EXERCISE REQUIREMENTS:
The stretch from the line with "ATOM 114 C CA" through the line with "ATOM 127 C CA" in the records below: write it out exactly, and nothing else.

Items from a dataset
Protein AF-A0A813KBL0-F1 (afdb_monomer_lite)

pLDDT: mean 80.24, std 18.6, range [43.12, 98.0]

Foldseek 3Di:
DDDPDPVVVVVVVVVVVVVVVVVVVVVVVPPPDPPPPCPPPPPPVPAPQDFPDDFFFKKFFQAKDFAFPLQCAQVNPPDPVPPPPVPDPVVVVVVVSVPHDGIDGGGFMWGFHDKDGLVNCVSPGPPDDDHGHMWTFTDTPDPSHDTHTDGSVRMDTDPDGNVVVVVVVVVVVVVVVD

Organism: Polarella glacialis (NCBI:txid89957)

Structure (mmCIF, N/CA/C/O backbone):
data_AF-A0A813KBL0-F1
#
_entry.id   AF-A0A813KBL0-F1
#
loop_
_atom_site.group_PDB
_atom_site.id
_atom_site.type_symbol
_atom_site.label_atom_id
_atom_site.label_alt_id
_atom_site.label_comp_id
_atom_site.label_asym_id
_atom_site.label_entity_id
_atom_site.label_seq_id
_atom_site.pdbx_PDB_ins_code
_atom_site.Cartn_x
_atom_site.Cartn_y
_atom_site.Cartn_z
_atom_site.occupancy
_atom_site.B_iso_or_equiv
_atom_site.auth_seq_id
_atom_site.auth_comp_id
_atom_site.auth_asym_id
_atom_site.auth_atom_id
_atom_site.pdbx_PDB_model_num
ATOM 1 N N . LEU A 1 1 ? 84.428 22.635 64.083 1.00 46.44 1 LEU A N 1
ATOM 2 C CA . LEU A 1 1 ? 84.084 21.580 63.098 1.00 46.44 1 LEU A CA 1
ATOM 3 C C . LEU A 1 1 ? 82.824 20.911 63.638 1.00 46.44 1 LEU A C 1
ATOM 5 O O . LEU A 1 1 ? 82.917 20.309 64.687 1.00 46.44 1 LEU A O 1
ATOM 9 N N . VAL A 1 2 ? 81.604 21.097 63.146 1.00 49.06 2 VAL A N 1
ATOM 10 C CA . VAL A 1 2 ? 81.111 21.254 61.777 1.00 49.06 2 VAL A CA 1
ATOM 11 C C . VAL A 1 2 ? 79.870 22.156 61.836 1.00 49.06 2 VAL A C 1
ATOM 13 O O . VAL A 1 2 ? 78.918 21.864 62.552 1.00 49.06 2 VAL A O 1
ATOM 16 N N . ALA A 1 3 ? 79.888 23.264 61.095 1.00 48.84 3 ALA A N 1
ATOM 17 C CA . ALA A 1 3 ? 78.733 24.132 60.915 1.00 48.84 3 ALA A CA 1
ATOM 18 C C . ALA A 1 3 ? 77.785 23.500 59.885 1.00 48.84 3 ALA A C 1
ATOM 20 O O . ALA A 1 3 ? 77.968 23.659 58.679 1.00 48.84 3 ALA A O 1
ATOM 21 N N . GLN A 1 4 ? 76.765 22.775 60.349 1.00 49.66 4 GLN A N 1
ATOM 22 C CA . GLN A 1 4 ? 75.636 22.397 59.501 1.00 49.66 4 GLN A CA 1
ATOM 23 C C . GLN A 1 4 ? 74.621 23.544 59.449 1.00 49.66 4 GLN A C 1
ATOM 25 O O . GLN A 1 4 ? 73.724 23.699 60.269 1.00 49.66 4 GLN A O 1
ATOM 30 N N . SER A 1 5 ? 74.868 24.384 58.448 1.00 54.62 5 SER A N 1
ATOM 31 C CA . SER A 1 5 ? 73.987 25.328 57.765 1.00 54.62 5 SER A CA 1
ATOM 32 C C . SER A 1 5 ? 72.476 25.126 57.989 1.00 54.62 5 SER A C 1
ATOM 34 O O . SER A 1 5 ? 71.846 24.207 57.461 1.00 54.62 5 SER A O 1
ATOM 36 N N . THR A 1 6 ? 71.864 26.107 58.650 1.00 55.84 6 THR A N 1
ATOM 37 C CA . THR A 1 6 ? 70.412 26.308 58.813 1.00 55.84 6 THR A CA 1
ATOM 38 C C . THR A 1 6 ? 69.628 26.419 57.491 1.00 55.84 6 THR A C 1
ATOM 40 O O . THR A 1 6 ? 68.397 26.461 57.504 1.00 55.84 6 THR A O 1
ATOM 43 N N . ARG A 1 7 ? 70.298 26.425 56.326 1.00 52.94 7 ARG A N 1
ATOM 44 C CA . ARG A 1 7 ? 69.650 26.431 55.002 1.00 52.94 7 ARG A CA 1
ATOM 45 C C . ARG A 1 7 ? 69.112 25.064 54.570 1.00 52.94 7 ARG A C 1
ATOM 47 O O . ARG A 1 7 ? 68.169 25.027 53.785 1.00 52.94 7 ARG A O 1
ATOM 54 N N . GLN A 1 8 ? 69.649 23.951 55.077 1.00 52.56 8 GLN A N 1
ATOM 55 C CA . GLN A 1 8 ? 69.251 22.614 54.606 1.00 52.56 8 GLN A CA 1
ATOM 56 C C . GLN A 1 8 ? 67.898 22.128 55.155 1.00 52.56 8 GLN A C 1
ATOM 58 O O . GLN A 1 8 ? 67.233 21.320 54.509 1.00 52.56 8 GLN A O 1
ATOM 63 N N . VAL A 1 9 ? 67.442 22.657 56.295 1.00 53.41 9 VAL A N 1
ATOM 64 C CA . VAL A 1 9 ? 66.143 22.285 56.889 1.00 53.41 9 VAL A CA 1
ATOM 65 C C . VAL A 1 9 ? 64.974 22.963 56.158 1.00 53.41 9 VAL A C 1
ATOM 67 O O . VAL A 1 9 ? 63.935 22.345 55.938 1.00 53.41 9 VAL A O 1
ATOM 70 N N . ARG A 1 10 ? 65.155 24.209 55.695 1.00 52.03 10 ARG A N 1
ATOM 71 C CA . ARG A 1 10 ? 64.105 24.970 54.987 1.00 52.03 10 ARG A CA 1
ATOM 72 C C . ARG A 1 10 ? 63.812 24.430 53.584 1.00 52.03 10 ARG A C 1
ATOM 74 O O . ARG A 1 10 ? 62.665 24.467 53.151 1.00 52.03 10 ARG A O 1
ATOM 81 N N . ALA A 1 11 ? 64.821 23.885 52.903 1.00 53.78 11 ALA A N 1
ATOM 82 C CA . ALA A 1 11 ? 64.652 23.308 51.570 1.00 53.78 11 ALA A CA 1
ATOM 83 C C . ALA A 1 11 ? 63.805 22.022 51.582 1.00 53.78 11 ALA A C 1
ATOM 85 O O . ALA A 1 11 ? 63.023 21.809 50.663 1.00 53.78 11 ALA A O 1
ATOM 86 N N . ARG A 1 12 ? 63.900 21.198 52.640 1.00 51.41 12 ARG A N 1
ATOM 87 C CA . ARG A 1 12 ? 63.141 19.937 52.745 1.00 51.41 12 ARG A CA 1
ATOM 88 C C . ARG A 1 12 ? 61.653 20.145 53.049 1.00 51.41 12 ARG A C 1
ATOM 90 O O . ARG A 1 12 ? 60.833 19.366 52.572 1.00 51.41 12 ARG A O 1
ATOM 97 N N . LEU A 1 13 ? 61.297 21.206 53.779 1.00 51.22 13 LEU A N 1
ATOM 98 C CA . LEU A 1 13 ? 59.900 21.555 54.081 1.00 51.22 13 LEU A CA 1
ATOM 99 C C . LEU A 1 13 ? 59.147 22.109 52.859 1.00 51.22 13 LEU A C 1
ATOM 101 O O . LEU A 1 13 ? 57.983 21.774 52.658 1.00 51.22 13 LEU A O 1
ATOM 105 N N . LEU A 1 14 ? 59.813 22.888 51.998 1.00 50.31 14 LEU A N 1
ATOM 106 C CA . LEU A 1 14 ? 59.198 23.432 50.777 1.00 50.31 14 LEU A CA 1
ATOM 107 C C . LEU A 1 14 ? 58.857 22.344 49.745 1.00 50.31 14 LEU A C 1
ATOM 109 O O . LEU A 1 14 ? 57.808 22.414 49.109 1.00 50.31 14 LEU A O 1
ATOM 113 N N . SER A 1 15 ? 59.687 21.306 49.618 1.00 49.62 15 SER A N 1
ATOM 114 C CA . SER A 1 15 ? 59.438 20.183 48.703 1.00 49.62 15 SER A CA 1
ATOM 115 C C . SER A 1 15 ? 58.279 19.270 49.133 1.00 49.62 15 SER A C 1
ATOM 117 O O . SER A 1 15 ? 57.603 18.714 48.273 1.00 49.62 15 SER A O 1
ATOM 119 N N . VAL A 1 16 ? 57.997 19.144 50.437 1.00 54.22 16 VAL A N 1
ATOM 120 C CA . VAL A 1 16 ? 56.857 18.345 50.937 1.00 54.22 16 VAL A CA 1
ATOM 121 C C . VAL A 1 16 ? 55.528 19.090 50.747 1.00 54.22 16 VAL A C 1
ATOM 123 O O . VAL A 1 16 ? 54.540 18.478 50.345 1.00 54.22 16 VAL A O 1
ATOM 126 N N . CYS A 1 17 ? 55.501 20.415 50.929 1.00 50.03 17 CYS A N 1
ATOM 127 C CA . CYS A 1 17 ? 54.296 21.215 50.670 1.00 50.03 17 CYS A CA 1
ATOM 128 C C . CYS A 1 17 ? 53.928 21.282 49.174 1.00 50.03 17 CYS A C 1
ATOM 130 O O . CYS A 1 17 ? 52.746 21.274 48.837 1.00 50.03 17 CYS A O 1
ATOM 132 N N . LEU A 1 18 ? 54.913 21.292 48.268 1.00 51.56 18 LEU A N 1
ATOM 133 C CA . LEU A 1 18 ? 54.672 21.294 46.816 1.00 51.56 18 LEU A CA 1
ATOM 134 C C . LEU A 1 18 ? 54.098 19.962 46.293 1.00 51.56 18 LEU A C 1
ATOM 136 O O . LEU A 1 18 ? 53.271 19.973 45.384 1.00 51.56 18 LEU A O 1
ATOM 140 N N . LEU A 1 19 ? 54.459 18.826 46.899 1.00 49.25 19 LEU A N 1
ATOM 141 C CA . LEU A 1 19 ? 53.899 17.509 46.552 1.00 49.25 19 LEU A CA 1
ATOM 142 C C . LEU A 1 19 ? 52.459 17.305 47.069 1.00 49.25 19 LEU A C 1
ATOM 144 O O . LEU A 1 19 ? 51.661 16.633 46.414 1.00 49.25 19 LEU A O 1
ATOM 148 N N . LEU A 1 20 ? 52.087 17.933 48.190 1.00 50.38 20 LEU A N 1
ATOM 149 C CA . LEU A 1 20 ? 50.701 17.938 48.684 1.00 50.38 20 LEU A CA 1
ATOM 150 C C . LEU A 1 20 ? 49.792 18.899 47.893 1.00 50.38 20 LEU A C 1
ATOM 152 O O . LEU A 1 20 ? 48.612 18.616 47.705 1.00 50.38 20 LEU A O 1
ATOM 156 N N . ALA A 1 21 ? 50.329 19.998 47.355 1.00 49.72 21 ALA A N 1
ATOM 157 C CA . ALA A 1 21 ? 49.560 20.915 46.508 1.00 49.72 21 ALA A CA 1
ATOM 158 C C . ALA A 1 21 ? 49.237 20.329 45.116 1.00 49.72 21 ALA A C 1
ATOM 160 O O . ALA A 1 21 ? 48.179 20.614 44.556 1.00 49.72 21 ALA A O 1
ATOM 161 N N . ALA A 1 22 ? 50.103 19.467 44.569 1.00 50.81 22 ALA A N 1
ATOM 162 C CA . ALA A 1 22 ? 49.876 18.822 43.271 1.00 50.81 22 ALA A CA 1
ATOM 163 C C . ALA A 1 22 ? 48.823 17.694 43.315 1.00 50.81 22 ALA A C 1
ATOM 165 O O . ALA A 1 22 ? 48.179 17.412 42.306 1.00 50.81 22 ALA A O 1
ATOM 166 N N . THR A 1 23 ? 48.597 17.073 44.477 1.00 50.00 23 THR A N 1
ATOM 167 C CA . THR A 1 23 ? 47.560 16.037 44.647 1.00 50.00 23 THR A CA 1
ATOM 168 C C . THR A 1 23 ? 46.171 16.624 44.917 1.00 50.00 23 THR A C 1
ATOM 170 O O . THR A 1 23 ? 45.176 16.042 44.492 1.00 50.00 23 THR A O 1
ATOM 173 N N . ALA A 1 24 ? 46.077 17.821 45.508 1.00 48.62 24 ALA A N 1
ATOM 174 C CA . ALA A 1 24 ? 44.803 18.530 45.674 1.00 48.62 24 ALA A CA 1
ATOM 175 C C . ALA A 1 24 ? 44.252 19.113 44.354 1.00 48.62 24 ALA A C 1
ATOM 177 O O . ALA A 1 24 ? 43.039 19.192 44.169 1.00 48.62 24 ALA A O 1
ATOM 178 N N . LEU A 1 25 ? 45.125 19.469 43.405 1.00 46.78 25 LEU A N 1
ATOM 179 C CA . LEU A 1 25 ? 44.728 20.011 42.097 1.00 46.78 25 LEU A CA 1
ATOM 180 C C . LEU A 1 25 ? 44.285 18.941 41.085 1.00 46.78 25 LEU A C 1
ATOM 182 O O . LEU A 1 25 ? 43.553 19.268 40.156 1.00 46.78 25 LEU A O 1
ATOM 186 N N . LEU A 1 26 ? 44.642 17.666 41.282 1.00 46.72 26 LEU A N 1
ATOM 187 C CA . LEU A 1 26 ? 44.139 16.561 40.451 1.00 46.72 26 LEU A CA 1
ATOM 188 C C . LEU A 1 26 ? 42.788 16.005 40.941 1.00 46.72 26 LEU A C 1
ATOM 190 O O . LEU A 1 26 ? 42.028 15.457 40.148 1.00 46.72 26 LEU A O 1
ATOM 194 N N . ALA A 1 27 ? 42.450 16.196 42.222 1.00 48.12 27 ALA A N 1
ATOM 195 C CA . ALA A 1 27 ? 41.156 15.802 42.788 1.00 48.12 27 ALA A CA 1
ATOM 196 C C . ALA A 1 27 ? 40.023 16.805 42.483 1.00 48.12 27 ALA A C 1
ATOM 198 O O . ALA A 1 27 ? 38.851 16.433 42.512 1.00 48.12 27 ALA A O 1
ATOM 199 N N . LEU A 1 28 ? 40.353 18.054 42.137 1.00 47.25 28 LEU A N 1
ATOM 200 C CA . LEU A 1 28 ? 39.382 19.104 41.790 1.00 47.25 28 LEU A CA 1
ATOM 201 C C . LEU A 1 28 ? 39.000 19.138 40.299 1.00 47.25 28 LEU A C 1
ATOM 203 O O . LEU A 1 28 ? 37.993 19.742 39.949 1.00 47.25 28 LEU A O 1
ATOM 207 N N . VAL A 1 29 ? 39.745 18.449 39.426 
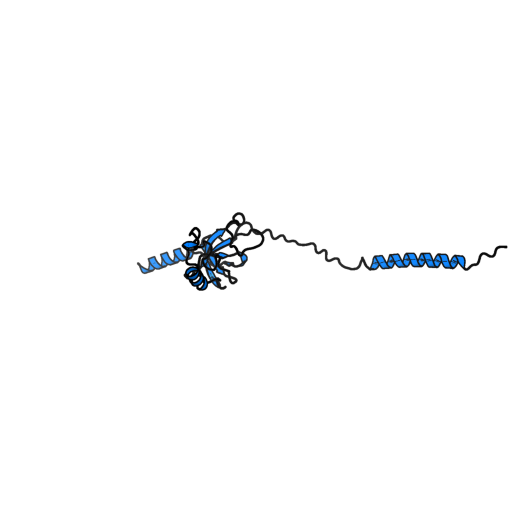1.00 49.38 29 VAL A N 1
ATOM 208 C CA . VAL A 1 29 ? 39.389 18.299 37.998 1.00 49.38 29 VAL A CA 1
ATOM 209 C C . VAL A 1 29 ? 38.438 17.111 37.762 1.00 49.38 29 VAL A C 1
ATOM 211 O O . VAL A 1 29 ? 37.783 17.049 36.728 1.00 49.38 29 VAL A O 1
ATOM 214 N N . PHE A 1 30 ? 38.283 16.202 38.733 1.00 48.50 30 PHE A N 1
ATOM 215 C CA . PHE A 1 30 ? 37.454 14.992 38.594 1.00 48.50 30 PHE A CA 1
ATOM 216 C C . PHE A 1 30 ? 36.249 14.896 39.548 1.00 48.50 30 PHE A C 1
ATOM 218 O O . PHE A 1 30 ? 35.590 13.862 39.578 1.00 48.50 30 PHE A O 1
ATOM 225 N N . THR A 1 31 ? 35.915 15.945 40.309 1.00 50.53 31 THR A N 1
ATOM 226 C CA . THR A 1 31 ? 34.811 15.898 41.299 1.00 50.53 31 THR A CA 1
ATOM 227 C C . THR A 1 31 ? 33.746 16.988 41.128 1.00 50.53 31 THR A C 1
ATOM 229 O O . THR A 1 31 ? 32.998 17.270 42.058 1.00 50.53 31 THR A O 1
ATOM 232 N N . GLY A 1 32 ? 33.638 17.587 39.938 1.00 48.44 32 GLY A N 1
ATOM 233 C CA . GLY A 1 32 ? 32.681 18.673 39.673 1.00 48.44 32 GLY A CA 1
ATOM 234 C C . GLY A 1 32 ? 32.047 18.673 38.284 1.00 48.44 32 GLY A C 1
ATOM 235 O O . GLY A 1 32 ? 31.511 19.690 37.862 1.00 48.44 32 GLY A O 1
ATOM 236 N N . GLY A 1 33 ? 32.123 17.562 37.558 1.00 43.12 33 GLY A N 1
ATOM 237 C CA . GLY A 1 33 ? 31.286 17.342 36.390 1.00 43.12 33 GLY A CA 1
ATOM 238 C C . GLY A 1 33 ? 30.317 16.247 36.758 1.00 43.12 33 GLY A C 1
ATOM 239 O O . GLY A 1 33 ? 30.744 15.097 36.861 1.00 43.12 33 GLY A O 1
ATOM 240 N N . ASP A 1 34 ? 29.051 16.609 36.971 1.00 49.78 34 ASP A N 1
ATOM 241 C CA . ASP A 1 34 ? 27.938 15.694 36.766 1.00 49.78 34 ASP A CA 1
ATOM 242 C C . ASP A 1 34 ? 28.258 14.936 35.492 1.00 49.78 34 ASP A C 1
ATOM 244 O O . ASP A 1 34 ? 28.168 15.466 34.383 1.00 49.78 34 ASP A O 1
ATOM 248 N N . SER A 1 35 ? 28.734 13.705 35.654 1.00 46.94 35 SER A N 1
ATOM 249 C CA . SER A 1 35 ? 28.725 12.785 34.548 1.00 46.94 35 SER A CA 1
ATOM 250 C C . SER A 1 35 ? 27.260 12.787 34.150 1.00 46.94 35 SER A C 1
ATOM 252 O O . SER A 1 35 ? 26.433 12.411 34.993 1.00 46.94 35 SER A O 1
ATOM 254 N N . PRO A 1 36 ? 26.879 13.175 32.917 1.00 53.19 36 PRO A N 1
ATOM 255 C CA . PRO A 1 36 ? 25.717 12.534 32.378 1.00 53.19 36 PRO A CA 1
ATOM 256 C C . PRO A 1 36 ? 26.157 11.075 32.380 1.00 53.19 36 PRO A C 1
ATOM 258 O O . PRO A 1 36 ? 26.851 10.595 31.485 1.00 53.19 36 PRO A O 1
ATOM 261 N N . THR A 1 37 ? 25.779 10.361 33.437 1.00 50.59 37 THR A N 1
ATOM 262 C CA . THR A 1 37 ? 25.315 9.006 33.298 1.00 50.59 37 THR A CA 1
ATOM 263 C C . THR A 1 37 ? 24.204 9.145 32.273 1.00 50.59 37 THR A C 1
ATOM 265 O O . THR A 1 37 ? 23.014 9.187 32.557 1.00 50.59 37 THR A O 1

RESPONSE:
ATOM 114 C CA . SER A 1 15 ? 59.438 20.183 48.703 1.00 49.62 15 SER A CA 1
ATOM 115 C C . SER A 1 15 ? 58.279 19.270 49.133 1.00 49.62 15 SER A C 1
ATOM 117 O O . SER A 1 15 ? 57.603 18.714 48.273 1.00 49.62 15 SER A O 1
ATOM 119 N N . VAL A 1 16 ? 57.997 19.144 50.437 1.00 54.22 16 VAL A N 1
ATOM 120 C CA . VAL A 1 16 ? 56.857 18.345 50.937 1.00 54.22 16 VAL A CA 1
ATOM 121 C C . VAL A 1 16 ? 55.528 19.090 50.747 1.00 54.22 16 VAL A C 1
ATOM 123 O O . VAL A 1 16 ? 54.540 18.478 50.345 1.00 54.22 16 VAL A O 1
ATOM 126 N N . CYS A 1 17 ? 55.501 20.415 50.929 1.00 50.03 17 CYS A N 1
ATOM 127 C CA . CYS A 1 17 ? 54.296 21.215 50.670 1.00 50.03 17 CYS A CA 1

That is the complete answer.